Dad clamped his hands to the sides of his face. “They’re going to kill us all.”

An electric shiver passed through Jen.

“Dan!” snapped Mum, flicking her head in Jen’s direction.

Dad glanced guiltily at Jen. “Oh, right. Sorry. Don’t mind me. Everything will be fine. I promise. I’m just…I can’t believe this is happening.”

Mum’s arm slipped around her. “Don’t mind your father. He’s always talking nonsense.” Jen attempted a smile. It did not feel particularly convincing.

The alien was still talking. “We put our best minds on the problem. No other sentient race displays your fecklessness. The flaw in your nature had to be down to some evolutionary quirk, but for a hundred years we have struggled to find it. And then, one day, we realised the answer had been staring us in the face all the time—the Moon.”
The alien honked in some poor attempt at laughter. “That’s right—the Moon. No other life-sustaining planet has such a monstrously large satellite. The moon stabilises your planet’s tilt to an extraordinary degree. It keeps your climate relatively constant.”

He leaned in to the camera. “Other races evolved in more changeable environments. To survive, they had to learn to plan ahead with volatile seasons and prolonged extreme weather events. You, on the other hand, had relatively docile climates. You had only to plan for the expected in a given year. When the expected didn’t happen, many of you died and a few civilisations collapsed, but it was not enough for you to learn your lesson. Other sentient races had to be ready for the unexpected at any time to build a civilization in the first place. Evolution was too easy on you, and it shows.”

He shook his head sadly. “So many things about the Moon’s motion encourage mechanistic thinking. Even its size and position means that it fits almost perfectly over the sun during a full eclipse.”

His smile stretched wider. “So we have decided on a drastic solution. We are taking away your moon. Its departure will likely collapse your current global civilization, but at some time in the distant future, either your descendants or another sentient species will again reach for the stars, cured of your insanity, your lunacy, if you will.” He honked again. “Goodbye and good luck.”
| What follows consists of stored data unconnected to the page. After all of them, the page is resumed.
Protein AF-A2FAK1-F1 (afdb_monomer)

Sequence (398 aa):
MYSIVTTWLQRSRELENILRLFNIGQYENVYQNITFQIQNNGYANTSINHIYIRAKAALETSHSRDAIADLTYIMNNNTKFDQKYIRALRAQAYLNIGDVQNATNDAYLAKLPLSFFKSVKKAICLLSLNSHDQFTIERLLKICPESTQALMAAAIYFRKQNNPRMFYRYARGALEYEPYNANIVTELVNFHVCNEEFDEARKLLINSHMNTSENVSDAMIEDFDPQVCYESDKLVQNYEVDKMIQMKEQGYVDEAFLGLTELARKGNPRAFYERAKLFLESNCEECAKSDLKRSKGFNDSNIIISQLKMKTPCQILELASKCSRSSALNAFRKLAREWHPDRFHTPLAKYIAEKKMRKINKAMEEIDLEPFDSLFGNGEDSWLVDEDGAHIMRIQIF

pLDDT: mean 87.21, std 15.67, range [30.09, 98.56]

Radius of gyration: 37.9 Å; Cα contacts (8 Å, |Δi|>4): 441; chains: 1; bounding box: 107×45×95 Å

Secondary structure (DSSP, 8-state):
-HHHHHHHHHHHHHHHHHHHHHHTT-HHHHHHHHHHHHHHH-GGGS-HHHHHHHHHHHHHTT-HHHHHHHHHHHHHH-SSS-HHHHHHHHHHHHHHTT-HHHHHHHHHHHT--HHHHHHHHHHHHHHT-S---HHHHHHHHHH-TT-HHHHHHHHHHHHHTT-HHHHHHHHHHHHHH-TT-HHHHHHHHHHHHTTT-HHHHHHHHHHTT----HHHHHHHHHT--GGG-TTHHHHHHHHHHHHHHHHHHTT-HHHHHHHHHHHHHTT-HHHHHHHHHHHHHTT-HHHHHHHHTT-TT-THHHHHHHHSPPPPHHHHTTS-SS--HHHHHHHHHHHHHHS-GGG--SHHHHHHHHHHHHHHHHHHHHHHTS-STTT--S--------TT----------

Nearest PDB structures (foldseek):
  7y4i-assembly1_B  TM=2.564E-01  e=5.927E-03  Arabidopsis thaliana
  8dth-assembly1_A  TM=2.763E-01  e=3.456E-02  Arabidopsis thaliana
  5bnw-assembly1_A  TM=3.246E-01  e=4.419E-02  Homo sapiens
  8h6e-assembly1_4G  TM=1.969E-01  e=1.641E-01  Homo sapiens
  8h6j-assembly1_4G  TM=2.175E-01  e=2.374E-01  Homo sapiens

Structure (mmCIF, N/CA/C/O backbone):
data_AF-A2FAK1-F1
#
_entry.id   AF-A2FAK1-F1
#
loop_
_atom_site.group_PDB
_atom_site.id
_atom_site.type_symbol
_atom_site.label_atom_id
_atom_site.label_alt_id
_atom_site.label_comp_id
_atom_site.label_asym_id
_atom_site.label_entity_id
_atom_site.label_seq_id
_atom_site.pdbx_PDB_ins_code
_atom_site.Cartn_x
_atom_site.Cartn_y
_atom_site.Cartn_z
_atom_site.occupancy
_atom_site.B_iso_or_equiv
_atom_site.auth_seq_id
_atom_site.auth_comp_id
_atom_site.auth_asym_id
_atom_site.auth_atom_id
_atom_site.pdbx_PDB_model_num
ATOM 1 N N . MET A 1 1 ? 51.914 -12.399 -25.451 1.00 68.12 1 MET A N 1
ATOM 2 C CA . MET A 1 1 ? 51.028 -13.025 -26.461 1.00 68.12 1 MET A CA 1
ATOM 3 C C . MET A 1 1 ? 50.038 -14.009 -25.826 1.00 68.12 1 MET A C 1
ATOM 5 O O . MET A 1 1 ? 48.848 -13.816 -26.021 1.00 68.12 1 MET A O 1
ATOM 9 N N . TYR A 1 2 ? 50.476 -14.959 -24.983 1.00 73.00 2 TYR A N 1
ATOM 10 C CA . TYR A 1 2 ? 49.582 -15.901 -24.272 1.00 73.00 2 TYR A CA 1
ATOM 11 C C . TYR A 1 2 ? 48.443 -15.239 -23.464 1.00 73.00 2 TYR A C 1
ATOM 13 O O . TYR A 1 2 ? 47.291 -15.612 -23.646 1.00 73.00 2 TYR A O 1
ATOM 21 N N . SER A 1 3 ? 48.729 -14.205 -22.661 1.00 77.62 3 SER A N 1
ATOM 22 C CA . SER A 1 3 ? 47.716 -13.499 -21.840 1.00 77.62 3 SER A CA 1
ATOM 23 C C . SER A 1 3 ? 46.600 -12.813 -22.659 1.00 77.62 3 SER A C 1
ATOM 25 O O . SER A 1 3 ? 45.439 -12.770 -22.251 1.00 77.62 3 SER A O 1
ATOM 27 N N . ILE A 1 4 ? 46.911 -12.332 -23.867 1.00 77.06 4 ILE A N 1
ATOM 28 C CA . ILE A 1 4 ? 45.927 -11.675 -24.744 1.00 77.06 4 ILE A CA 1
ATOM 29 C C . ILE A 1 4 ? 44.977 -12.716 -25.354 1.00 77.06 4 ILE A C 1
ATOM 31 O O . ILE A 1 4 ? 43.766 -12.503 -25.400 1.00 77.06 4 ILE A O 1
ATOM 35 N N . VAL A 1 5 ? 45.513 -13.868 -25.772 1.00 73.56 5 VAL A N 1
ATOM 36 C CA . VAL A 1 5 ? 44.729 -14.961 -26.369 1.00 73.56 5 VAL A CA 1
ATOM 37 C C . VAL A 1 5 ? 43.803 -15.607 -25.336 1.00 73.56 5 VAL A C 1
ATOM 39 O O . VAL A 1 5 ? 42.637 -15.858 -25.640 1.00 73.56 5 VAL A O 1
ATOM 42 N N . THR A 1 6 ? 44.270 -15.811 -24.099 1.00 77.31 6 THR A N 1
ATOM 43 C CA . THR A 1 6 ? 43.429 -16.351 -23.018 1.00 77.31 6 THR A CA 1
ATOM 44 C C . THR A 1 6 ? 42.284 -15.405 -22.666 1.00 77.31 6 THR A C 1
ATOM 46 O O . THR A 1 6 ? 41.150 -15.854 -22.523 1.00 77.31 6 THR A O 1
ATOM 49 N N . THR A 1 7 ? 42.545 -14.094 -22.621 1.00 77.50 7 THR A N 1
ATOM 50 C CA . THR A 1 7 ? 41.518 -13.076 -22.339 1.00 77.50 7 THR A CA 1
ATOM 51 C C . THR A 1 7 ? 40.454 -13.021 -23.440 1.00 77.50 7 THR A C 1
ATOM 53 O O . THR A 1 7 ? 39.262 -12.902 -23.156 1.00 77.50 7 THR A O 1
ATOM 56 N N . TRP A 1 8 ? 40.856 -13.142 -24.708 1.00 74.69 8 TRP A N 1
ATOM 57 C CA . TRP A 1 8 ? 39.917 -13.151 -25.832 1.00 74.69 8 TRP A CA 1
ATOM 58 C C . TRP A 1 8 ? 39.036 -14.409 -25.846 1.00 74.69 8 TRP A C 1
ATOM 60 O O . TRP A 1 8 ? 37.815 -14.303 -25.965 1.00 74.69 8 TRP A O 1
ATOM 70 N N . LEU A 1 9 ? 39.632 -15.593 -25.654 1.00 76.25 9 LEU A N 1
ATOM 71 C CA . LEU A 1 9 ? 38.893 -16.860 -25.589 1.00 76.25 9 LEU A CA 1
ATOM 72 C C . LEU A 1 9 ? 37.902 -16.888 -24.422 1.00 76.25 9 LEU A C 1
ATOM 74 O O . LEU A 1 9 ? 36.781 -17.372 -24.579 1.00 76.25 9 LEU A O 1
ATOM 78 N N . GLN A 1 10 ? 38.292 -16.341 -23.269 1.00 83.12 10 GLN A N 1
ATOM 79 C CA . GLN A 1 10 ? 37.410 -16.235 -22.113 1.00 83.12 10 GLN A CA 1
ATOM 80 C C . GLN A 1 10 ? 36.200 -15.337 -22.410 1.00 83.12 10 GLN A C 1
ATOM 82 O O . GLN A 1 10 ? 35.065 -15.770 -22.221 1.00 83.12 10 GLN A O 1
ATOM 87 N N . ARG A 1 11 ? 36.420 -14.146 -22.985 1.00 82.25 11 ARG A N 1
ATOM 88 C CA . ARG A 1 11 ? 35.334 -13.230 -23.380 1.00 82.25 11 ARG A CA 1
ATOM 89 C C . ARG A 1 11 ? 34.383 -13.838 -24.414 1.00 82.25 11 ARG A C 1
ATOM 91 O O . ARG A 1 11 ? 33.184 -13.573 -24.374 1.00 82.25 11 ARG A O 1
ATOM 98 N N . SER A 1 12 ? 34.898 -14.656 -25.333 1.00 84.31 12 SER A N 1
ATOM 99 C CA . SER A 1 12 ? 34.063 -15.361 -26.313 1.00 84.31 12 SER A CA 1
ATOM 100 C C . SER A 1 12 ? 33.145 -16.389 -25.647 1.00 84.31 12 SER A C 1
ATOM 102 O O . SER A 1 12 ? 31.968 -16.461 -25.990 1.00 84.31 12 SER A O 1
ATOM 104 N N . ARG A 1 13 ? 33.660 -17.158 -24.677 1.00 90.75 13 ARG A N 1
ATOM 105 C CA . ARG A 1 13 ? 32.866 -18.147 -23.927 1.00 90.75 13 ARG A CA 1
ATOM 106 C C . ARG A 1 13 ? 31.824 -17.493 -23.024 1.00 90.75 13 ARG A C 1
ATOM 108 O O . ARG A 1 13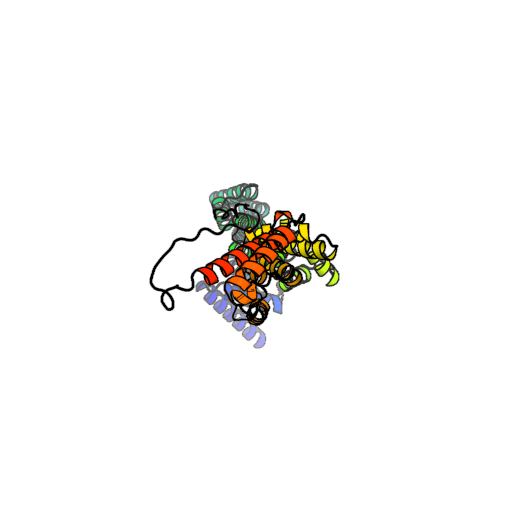 ? 30.713 -17.997 -22.911 1.00 90.75 13 ARG A O 1
ATOM 115 N N . GLU A 1 14 ? 32.166 -16.372 -22.394 1.00 92.12 14 GLU A N 1
ATOM 116 C CA . GLU A 1 14 ? 31.226 -15.603 -21.568 1.00 92.12 14 GLU A CA 1
ATOM 117 C C . GLU A 1 14 ? 30.035 -15.105 -22.395 1.00 92.12 14 GLU A C 1
ATOM 119 O O . GLU A 1 14 ? 28.887 -15.319 -22.001 1.00 92.12 14 GLU A O 1
ATOM 124 N N . LEU A 1 15 ? 30.289 -14.536 -23.580 1.00 92.19 15 LEU A N 1
ATOM 125 C CA . LEU A 1 15 ? 29.224 -14.096 -24.483 1.00 92.19 15 LEU A CA 1
ATOM 126 C C . LEU A 1 15 ? 28.342 -15.266 -24.947 1.00 92.19 15 LEU A C 1
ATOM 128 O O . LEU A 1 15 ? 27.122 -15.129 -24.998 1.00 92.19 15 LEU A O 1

The picture went blank except for the banners and channel logo. After a long pause, the news reader appeared. He looked so pale as he filled the silence with random fragments of sentences.

Dad seized Jen’s hand. He started pulling her and Mum toward the door.
“Come outside with me. Now.”

What horrors might they see? “I don’t want to go!” Jen tried to tug her hand free, but Dad’s grip was too strong.

“Don’t be frightened, Jen. Your father knows what he is doing.” Mum’s soothing tone was reassuring, but the questioning glance she directed at him was not.

Jen shook her head, using her free hand to pull her other one free. “I’m not going out there.”

“But Jen…honey, this might be your last chance to see the Moon,” Dad pleaded. He stretched out an open hand. “Every moment we delay here, the Moon may be slipping away. Don’t worry. You’ll be with us. Trust us.”

Reluctantly, she laid her hand on his palm. His fingers gently closed around it and both hands slipped into a loose clasp.

“Good girl. No need to be afraid,” he said as he led them out of the room and down the hall.

“Do you really think that they can just take the Moon like that?” Mum asked as they passed through the kitchen.

They had left the back door open in their hurry. Flies and moths covered the ceiling. How would moths steer without the Moon?

“We’ll soon know,” Dad said. They plunged into the night.

The Moon was still in the sky, full and round and reassuring. Perhaps, the transmission was some sort of prank after all. The Moon was huge. The idea of an alien force being powerful enough to just take it away was ludicrous. And yet Jen was afraid to take her eyes off it in case it disappeared.

“I keep expecting some giant hand to reach out of the sky and grab it,” Dad said.

Mum mumbled something.

“Sorry,” Dad said. “Everything will be fine.”

The Moon was getting smaller. Or was Jen imagining it?

Mum gasped. “Oh, my Lord. The Moon is shrinking.”

Dad hugged Jen to him. “Don’t worry. We’ll be fine.”

But Jen couldn’t speak. She couldn’t look away from the retreating moon.

The telescope! She ran to it and peered in the eyepiece. The surface of the Moon looked as it always had. No telltale glimmers gave away the aliens’ activity. But the Moon was definitely getting smaller.

Big hands pressed lightly on her shoulders. “What do you see?” Dad asked.

Her mumbled reply meant nothing to her. She was too busy to speak. She had to sear every pock and pimple on that surface into her memory before it slipped away. It was so beautiful. To think they would lose it forever. Dad would miss it the most. He had spent so many nights staring at it.

She moved away from the telescope. “Dad, you look.”

Dad refused with a wave.

“You might spot something, some clue I wouldn’t notice.”

Taking a deep breath, he bent over the eyepiece. “Hmm.” It was merely an absent-minded murmur.

Jen glanced back and forth between the dwindling satellite and her father. She had done the right thing, the kind thing, the daughterly thing. That nagging pang of regret was best ignored.

Dad shook his head as he straightened his back. “I can’t see anything unusual. Except that it’s getting smaller. Helen, do you want a look?”

“I’m fine,” Mum said. “Let Jen look.”

“Yes. Jenny, you can look now. I’ve had my whole life to look at it.” His voice thickened to a rasp.

Jen peered into the eyepiece. Even through the telescope, the moon was small. The detail on its surface melted into a blur and it became a small white disc.

“Can you still see anything?” Dad asked.

“Can you still see anything?” Dad asked.

“Just about,” Jen said. The Moon was a tiny point of white now, no different from a star.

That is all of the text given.